Transcriptome and Metabolome Analysis of Isoquinoline Alkaloid Biosynthesis of Coptis chinensis in Different Years

Abstract

Coptis chinensis is a perennial herb of the Ranunculaceae family. The isoquinoline alkaloid is the main active component of C. chinensis, mainly exists in its rhizomes and has high clinical application potential. The in vitro synthesis of isoquinoline alkaloids is difficult because their structures are complex; hence, plants are still the main source of them. In this study, two-year and four-year rhizomes of C. chinensis were selected to investigate the effect of growth years on the accumulation of isoquinoline alkaloids. Two-year and four-year C. chinensis were selected for metabolomics detection and transcriptomic analysis. A total of 413 alkaloids were detected by metabolomics analysis, of which 92 were isoquinoline alkaloids. (S)-reticuline was a significantly different accumulated metabolite of the isoquinoline alkaloids biosynthetic pathway in C. chinensis between the two groups. The results of transcriptome analysis showed that a total of 464 differential genes were identified, 36 of which were associated with the isoquinoline alkaloid biosynthesis pathway of C. chinensis. Among them, 18 genes were correlated with the content of important isoquinoline alkaloids. Overall, this study provided a comprehensive metabolomic and transcriptomic analysis of the rapid growth stage of C. chinensis rhizome from the perspective of growth years. It brought new insights into the biosynthetic pathway of isoquinoline alkaloids and provided information for utilizing biotechnology to improve their contents in C. chinensis.

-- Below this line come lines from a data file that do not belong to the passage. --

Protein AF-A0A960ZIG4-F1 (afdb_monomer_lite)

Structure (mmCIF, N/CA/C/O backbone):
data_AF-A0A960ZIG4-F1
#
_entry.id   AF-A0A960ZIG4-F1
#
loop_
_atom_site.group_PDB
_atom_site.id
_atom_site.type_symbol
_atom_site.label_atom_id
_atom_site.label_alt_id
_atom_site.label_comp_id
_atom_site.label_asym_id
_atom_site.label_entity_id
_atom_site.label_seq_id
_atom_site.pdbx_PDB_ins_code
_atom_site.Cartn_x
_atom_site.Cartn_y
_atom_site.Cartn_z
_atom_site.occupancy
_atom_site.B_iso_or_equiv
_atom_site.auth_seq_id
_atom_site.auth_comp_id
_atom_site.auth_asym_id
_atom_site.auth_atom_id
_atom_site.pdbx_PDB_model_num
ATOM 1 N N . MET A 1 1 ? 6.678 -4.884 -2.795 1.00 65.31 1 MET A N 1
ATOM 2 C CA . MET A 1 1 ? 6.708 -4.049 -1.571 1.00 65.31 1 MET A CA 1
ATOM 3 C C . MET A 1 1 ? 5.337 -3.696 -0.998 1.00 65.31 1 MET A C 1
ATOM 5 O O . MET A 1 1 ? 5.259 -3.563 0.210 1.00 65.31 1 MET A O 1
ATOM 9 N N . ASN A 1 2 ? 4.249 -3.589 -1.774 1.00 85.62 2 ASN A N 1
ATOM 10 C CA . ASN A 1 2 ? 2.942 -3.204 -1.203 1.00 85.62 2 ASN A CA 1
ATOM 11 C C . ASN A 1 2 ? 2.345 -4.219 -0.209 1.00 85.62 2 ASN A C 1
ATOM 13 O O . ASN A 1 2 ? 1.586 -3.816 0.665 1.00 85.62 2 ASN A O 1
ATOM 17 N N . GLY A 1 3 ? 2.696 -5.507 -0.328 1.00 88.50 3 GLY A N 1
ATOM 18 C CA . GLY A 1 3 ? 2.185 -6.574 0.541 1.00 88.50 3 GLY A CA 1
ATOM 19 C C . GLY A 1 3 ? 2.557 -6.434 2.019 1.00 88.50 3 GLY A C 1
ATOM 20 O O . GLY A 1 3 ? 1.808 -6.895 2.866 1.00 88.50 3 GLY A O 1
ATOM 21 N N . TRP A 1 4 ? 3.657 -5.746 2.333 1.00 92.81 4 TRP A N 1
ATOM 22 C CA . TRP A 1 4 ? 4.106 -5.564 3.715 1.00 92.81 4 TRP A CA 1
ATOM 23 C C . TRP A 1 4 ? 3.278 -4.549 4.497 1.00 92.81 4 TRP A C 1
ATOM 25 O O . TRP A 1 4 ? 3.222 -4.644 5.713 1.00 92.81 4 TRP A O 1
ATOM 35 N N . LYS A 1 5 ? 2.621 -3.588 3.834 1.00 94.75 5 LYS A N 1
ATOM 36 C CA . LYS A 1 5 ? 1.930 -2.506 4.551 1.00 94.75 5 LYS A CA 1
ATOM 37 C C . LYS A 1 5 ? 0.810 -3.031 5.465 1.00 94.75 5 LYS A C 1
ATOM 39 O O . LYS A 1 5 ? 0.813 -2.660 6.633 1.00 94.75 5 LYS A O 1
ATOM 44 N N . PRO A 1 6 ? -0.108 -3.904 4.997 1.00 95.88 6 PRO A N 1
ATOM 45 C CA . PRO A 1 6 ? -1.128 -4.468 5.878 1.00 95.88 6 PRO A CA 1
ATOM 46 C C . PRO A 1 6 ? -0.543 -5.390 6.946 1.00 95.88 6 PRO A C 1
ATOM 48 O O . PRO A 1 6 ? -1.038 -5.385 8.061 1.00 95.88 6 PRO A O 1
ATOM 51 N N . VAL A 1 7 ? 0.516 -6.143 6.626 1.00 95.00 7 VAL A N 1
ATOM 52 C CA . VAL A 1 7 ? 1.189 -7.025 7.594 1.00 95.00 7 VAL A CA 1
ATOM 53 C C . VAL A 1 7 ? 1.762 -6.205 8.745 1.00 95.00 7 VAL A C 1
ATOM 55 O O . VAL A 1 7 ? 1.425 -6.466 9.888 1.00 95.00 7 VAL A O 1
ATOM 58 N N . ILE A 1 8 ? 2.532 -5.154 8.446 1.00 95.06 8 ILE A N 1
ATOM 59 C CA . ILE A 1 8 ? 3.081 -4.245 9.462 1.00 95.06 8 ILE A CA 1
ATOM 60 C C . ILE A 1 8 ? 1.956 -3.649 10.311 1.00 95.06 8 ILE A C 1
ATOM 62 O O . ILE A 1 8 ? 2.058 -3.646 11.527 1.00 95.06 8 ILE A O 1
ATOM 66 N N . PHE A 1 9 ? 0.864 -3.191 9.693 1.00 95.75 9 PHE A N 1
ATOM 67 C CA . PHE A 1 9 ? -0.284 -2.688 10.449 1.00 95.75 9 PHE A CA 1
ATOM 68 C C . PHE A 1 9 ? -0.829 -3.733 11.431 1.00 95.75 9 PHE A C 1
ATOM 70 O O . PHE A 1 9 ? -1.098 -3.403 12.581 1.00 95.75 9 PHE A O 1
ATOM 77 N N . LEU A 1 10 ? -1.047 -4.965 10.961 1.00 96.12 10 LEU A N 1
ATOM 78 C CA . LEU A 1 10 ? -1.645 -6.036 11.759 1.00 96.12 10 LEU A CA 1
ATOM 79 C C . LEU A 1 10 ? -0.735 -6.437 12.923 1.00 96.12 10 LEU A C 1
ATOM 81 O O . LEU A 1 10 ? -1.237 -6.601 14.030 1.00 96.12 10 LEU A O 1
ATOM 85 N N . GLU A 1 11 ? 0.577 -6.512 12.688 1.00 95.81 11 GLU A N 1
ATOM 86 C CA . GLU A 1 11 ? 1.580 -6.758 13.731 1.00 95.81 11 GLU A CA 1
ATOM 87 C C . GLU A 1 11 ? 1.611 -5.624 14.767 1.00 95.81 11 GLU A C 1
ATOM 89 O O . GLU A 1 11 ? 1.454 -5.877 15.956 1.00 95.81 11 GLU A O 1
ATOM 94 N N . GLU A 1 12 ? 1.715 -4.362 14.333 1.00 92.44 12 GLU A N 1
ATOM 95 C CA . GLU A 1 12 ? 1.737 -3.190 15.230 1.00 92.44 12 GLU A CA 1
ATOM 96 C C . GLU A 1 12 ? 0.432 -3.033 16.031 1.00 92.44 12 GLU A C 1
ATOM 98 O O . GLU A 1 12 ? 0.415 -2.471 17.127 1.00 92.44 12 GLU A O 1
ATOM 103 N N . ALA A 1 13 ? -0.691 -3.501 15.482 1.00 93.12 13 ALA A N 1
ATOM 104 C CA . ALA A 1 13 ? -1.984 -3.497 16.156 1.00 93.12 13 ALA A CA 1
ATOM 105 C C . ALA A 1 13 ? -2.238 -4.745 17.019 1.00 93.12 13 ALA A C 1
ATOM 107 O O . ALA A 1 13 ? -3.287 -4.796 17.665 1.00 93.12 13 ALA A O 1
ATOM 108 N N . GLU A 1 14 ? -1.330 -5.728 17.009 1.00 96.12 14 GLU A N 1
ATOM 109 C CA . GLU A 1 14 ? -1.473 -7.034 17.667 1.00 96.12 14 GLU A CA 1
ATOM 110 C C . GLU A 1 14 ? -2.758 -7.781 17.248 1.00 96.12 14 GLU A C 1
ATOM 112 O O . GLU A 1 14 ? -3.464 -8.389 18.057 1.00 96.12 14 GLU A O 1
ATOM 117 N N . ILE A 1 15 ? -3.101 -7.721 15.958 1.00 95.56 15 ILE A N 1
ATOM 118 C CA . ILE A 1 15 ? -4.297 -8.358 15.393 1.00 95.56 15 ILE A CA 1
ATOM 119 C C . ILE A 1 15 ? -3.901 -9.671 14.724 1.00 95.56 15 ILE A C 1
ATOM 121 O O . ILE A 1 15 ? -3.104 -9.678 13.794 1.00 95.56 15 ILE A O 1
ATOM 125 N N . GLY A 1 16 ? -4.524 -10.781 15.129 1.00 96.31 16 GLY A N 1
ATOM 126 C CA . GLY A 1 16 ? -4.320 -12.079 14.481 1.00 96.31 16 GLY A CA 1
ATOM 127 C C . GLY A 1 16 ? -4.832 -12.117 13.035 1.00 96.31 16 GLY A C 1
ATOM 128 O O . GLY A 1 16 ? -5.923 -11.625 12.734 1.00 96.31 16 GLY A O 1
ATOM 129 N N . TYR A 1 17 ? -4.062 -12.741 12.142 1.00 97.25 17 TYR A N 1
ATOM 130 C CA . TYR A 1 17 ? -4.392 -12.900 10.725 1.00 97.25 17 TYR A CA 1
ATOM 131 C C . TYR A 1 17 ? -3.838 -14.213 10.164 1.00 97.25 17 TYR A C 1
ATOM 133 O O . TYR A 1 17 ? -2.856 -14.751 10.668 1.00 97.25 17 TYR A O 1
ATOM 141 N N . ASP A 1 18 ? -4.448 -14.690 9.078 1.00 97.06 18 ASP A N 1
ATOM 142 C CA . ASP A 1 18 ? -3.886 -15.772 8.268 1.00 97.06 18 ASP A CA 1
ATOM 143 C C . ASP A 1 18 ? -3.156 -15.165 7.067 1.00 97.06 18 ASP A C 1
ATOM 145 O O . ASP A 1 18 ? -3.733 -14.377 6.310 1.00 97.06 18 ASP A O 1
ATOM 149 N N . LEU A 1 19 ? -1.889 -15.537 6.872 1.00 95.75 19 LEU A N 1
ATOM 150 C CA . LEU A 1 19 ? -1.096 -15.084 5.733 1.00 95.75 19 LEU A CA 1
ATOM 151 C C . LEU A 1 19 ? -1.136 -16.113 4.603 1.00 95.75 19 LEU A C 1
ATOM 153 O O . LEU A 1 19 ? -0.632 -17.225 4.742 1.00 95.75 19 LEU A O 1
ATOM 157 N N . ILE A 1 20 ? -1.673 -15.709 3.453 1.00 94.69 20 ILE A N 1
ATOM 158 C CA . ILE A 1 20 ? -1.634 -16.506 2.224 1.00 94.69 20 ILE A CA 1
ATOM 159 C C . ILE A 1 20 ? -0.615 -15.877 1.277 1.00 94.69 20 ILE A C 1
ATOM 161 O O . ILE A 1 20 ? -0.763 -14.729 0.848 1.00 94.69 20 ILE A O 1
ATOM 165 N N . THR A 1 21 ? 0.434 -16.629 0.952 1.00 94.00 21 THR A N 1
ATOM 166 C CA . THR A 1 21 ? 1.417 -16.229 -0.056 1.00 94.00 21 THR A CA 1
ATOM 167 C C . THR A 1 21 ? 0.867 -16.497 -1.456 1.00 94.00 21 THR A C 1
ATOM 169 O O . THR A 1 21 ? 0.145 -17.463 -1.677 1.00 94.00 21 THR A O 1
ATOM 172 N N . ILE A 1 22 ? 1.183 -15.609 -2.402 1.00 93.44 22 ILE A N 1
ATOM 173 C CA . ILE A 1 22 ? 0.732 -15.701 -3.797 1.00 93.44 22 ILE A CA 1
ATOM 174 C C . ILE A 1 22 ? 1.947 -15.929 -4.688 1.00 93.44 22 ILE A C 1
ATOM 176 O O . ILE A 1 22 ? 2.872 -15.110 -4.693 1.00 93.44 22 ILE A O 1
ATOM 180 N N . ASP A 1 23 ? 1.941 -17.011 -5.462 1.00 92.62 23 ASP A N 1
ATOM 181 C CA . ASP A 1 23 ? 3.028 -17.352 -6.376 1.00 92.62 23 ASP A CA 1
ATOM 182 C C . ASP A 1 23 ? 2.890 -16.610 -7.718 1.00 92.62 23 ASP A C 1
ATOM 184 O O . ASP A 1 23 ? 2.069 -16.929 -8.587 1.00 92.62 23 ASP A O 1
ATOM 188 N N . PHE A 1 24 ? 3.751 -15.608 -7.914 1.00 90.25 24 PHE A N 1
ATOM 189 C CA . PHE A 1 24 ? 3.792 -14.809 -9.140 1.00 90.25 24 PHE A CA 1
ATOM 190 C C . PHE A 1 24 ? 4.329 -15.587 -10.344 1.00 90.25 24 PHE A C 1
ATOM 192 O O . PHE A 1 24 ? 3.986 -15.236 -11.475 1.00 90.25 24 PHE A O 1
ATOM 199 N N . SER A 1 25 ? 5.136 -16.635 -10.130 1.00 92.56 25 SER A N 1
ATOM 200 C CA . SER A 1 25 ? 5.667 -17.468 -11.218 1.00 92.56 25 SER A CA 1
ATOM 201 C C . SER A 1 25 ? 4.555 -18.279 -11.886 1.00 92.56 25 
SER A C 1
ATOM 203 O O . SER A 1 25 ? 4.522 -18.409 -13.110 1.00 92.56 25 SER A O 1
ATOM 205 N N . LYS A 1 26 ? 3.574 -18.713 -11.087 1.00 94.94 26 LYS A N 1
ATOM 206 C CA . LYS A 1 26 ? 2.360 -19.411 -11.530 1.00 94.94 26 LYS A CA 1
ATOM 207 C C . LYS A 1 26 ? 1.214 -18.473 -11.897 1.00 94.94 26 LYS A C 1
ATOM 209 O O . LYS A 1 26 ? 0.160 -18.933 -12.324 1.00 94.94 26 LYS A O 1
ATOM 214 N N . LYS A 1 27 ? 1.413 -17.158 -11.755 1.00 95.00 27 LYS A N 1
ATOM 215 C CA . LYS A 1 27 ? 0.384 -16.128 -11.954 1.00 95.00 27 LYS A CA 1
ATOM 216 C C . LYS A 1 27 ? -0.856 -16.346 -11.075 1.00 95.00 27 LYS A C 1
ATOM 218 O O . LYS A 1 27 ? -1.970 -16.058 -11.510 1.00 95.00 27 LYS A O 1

Keywords: Coptis chinensis; RNA-Seq; UPLC-MS/MS; biosynthesis; isoquinoline alkaloids.

Figure 1

Two-year and four-year C. chinensis samples. (A) Whole C. chinensis plant sample. The left side was a two-year C. chinensis, and the right side was a four-year C. chinensis. (B) Rhizome sample of C. chinensis. The left sample was the two-year sample and the right sample was the four-year.

Figure 2

(A) The numbers and proportion of DAMs detected in two-year and four-year C. chinensis. (B) The content heatmap of the differential accumulation of alkaloids. Each column represents a biological repeat, and each row represents a metabolite.

Figure 3

Enrichment of differential expression genes in different years of C. chinensis. The vertical coordinate in the graph corresponds to the biological metabolic pathway; the horizontal coordinate indicates the percentage of the number of genes enriched into each pathway; and the color of the bubbles represents the significance of the enrichment, which is indicated by the Q-value, with the more reddish color representing the smaller Q-value and the higher degree of enrichment. (A) KEGG Enrichment analysis of differential expression genes. (B) GO Enrichment analysis of differential genes.

Figure 4

(A) Phylogenetic relationships of OMTs form C. chinensis and various other plants. (B) Phylogenetic relationships of P450s form C. chinensis and various other plants. The sequence used for the construction is shown in Supplementary Table S8.

Figure 5

Biosynthetic pathways of isoquinoline alkaloids and expression patterns of related genes. Each column represents a group of biological repeats, and each row represents a gene.

Figure 6

Correlation network diagram between differentially expressed structured genes and important alkaloids. The thickness of the line represents the level of correlation, and the color of the line represents the size of the p-value.

Figure 7

qRT-PCR results of the 13 genes related to isoquinoline alkaloid biosynthesis. The error bars represent the standard error of three biological replicates. Data were calculated using the mean of three independent biological samples, and error bars were used to indicate the standard deviation. A Student’s t-test was used to compare the difference between the two treatments (n = 3, * p < 0.05, ** p < 0.01).